EXTRACTED DATA.

========

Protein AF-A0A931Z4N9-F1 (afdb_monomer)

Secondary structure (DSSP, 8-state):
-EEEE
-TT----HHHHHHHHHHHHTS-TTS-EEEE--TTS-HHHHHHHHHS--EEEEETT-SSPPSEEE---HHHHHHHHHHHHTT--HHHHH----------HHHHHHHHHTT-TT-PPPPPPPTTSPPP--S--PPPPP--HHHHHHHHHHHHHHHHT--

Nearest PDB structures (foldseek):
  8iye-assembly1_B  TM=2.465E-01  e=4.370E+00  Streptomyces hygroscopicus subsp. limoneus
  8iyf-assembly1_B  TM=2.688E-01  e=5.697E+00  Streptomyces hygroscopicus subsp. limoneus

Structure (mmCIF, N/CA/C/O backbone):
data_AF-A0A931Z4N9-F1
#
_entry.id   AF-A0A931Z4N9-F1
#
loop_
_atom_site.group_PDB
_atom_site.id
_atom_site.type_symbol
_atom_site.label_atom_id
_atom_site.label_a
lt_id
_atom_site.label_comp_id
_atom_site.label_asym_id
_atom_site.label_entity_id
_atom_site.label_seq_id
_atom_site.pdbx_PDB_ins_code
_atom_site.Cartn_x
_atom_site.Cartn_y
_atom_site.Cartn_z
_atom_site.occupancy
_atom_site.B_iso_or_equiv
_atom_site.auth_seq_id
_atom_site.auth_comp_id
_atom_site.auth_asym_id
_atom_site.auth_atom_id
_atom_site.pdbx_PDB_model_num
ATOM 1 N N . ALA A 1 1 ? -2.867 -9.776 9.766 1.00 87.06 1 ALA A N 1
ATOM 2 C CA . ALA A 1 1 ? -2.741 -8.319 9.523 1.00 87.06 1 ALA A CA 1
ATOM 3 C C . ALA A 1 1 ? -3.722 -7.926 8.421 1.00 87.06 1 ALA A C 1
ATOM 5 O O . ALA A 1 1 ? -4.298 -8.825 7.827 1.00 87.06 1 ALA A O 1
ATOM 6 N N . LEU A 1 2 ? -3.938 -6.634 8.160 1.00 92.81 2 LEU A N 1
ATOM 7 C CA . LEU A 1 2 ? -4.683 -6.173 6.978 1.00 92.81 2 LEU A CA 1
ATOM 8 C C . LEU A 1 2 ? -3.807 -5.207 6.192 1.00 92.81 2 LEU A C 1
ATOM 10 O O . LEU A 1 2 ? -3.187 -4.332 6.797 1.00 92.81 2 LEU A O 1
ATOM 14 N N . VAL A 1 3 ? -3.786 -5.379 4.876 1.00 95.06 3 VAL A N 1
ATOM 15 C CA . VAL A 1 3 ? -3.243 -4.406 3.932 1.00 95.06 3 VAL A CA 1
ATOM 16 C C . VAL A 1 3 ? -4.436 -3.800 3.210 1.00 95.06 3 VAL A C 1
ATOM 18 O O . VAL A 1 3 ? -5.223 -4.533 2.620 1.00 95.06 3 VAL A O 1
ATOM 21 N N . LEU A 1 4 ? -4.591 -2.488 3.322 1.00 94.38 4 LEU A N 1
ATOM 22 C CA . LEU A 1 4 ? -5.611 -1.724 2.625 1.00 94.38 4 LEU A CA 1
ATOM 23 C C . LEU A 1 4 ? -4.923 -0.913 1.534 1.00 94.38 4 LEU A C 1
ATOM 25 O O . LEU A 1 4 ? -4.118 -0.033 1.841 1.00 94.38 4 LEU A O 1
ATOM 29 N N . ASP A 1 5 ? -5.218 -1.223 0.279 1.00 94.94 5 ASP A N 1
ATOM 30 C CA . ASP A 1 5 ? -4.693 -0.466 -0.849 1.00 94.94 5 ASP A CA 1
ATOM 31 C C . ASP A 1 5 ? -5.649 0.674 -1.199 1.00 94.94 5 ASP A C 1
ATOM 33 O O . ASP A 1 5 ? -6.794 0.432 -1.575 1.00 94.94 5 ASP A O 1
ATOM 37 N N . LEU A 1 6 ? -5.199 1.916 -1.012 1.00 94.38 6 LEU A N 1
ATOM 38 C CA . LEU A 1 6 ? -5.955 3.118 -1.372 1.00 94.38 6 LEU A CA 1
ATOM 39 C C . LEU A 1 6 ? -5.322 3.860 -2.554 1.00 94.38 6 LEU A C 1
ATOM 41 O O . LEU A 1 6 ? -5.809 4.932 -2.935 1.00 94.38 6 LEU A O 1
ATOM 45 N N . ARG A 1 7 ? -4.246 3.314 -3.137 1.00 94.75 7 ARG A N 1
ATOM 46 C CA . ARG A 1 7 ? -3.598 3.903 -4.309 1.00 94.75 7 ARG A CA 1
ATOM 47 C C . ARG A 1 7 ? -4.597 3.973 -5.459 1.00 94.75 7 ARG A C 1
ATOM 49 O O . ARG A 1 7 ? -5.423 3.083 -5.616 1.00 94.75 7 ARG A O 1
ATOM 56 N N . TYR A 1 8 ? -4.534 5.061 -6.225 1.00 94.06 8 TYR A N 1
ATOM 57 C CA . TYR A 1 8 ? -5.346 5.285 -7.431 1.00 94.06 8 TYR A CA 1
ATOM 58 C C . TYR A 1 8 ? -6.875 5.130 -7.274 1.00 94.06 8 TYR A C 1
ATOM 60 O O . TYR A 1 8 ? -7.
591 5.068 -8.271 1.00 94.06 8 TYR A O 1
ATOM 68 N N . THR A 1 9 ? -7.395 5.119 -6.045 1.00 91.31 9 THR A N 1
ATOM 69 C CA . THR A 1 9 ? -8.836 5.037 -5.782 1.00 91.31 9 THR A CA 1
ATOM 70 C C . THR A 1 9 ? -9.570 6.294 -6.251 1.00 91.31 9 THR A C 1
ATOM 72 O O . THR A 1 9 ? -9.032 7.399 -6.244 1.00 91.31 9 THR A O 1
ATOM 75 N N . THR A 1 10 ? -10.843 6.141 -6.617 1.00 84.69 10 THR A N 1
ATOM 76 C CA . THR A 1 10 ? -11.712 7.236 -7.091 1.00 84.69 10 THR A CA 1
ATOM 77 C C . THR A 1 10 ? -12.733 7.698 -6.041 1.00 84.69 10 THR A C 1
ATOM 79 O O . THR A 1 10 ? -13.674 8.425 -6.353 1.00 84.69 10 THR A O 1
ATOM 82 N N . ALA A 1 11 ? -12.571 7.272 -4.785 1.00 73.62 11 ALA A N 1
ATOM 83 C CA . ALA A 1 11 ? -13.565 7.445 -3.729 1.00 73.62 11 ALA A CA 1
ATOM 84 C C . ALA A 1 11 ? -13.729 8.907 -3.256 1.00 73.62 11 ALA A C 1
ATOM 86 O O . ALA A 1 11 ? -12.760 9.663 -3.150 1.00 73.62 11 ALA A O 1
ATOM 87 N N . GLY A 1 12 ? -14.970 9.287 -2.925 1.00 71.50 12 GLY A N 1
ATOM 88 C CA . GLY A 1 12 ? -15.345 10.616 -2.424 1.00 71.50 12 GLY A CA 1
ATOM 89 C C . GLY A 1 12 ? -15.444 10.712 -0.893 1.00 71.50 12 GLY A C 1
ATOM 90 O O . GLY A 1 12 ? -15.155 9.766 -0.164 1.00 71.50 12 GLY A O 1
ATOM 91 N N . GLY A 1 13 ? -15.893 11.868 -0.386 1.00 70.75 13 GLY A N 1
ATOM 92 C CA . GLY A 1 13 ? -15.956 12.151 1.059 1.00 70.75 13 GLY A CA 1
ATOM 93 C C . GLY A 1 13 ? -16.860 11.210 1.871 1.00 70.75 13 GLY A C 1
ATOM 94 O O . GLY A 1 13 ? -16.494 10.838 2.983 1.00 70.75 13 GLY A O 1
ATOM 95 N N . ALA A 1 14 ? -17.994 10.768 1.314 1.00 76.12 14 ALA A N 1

========

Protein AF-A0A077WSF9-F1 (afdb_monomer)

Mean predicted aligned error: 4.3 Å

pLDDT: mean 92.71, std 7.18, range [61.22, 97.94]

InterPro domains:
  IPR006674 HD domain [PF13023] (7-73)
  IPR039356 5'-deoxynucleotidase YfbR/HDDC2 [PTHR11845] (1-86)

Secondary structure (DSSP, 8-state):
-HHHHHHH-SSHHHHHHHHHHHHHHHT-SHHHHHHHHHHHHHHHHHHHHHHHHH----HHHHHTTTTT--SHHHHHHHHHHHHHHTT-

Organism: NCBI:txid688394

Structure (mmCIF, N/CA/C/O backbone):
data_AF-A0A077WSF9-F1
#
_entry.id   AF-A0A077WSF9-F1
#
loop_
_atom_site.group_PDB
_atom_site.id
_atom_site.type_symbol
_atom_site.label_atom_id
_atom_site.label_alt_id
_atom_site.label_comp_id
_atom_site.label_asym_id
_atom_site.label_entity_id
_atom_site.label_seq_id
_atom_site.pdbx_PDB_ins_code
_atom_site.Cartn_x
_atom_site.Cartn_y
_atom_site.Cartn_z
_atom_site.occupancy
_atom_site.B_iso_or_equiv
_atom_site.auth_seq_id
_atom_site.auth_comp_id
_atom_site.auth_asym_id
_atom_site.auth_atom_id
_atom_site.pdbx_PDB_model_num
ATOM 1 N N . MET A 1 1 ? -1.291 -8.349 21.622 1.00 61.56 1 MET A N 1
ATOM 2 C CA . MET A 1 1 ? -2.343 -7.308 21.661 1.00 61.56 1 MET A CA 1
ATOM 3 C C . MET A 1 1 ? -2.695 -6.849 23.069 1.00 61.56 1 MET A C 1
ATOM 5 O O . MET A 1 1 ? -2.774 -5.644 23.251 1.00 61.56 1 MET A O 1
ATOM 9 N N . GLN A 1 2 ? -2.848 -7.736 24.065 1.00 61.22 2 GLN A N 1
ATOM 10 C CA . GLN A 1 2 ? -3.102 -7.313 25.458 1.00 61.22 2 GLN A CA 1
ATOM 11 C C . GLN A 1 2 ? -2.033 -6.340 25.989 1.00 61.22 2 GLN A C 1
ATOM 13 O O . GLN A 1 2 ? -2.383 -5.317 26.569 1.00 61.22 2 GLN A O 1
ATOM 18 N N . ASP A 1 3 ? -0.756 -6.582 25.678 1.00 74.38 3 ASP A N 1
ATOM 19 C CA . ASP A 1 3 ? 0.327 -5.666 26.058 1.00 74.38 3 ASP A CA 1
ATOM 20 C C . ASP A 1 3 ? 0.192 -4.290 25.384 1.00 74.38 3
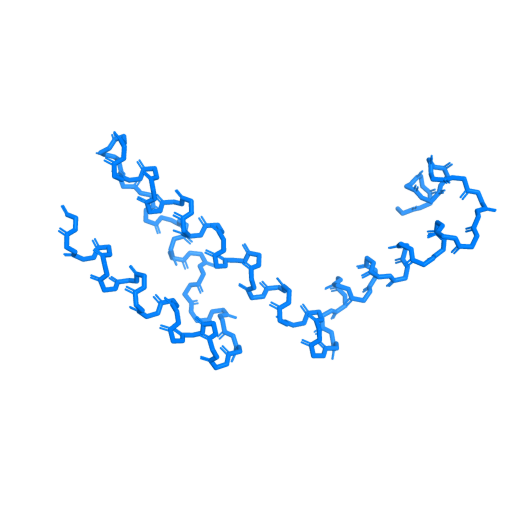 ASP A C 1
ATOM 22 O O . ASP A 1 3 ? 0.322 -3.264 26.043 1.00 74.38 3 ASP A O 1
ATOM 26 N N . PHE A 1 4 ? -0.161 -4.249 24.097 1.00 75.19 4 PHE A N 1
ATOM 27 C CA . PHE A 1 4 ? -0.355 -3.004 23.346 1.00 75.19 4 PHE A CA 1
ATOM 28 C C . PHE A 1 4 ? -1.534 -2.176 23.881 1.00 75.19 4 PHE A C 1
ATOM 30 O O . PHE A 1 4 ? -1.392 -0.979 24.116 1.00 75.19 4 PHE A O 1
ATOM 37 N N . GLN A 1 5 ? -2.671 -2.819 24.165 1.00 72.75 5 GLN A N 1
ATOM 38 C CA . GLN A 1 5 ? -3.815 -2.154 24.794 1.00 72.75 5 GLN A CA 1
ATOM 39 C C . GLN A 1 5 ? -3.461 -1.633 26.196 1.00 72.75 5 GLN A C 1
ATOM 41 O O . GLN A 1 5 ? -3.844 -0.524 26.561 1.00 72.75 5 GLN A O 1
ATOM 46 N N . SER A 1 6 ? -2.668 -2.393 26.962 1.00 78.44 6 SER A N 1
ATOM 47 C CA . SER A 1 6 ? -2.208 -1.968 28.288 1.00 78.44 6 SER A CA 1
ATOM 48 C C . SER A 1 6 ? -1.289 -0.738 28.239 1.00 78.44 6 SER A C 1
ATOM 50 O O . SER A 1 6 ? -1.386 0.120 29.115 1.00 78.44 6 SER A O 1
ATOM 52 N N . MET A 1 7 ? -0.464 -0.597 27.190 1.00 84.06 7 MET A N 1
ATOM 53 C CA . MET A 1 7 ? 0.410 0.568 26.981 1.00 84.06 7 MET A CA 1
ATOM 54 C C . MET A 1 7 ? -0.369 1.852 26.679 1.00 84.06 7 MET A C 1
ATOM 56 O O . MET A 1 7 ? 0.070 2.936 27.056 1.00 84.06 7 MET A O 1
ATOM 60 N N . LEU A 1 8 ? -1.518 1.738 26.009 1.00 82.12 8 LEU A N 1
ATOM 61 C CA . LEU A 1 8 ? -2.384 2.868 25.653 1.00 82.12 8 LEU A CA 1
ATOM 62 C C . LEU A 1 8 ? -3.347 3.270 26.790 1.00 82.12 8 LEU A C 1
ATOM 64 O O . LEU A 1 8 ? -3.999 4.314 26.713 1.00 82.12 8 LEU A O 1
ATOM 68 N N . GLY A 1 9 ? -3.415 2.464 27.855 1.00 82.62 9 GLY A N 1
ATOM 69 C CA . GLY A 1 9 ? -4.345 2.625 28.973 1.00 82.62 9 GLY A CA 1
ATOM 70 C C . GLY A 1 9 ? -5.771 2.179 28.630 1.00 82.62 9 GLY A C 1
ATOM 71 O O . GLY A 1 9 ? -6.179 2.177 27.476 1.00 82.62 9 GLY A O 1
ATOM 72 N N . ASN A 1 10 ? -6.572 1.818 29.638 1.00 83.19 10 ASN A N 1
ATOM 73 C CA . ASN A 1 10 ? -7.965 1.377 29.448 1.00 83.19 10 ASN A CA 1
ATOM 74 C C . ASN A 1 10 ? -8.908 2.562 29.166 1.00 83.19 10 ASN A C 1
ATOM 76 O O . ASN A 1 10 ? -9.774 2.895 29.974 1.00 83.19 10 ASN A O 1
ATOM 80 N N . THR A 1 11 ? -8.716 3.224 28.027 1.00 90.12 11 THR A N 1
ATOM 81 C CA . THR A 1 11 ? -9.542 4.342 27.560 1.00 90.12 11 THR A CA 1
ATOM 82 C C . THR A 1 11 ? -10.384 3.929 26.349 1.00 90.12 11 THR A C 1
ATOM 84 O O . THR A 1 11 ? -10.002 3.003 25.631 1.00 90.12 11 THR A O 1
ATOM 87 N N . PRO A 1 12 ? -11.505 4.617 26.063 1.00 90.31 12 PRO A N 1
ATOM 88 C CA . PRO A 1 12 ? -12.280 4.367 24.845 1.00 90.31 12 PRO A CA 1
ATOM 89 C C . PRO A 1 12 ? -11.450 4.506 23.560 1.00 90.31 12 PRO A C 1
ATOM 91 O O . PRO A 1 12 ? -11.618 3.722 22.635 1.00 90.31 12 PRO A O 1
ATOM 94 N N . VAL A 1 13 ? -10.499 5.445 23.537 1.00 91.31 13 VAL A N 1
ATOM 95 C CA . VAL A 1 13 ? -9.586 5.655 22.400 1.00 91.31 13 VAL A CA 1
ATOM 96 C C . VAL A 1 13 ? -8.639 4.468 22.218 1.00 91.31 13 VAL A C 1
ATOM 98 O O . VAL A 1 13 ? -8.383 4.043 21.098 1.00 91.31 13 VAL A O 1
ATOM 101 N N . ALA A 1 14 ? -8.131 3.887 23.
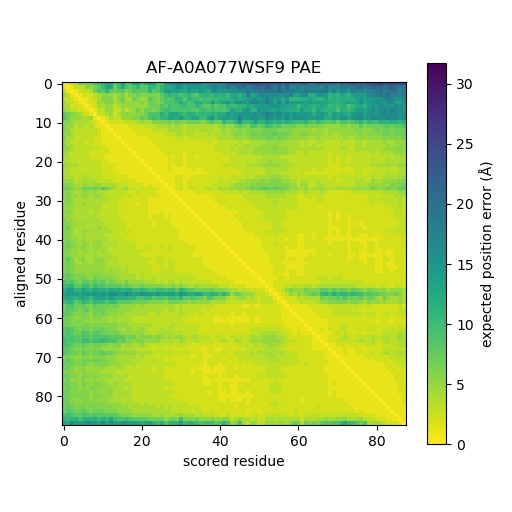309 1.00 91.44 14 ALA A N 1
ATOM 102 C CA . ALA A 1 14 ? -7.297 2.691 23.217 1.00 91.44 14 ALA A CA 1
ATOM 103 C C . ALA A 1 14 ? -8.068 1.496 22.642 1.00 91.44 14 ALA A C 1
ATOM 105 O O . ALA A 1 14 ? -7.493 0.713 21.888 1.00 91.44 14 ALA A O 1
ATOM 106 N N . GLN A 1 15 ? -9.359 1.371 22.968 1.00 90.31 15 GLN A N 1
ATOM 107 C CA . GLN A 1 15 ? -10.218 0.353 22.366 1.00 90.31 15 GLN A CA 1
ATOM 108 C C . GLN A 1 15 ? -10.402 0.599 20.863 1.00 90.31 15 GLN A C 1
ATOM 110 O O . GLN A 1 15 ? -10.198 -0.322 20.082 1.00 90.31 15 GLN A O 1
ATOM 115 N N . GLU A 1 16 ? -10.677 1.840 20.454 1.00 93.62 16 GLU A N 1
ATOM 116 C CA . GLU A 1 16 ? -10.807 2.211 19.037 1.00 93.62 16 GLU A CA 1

========

EXERCISE.
From the listing above, copy every line where the string "Protein" is found.

WRITTEN RESPONSE.
Protein AF-A0A931Z4N9-F1 (afdb_monomer)
Protein AF-A0A077WSF9-F1 (afdb_monomer)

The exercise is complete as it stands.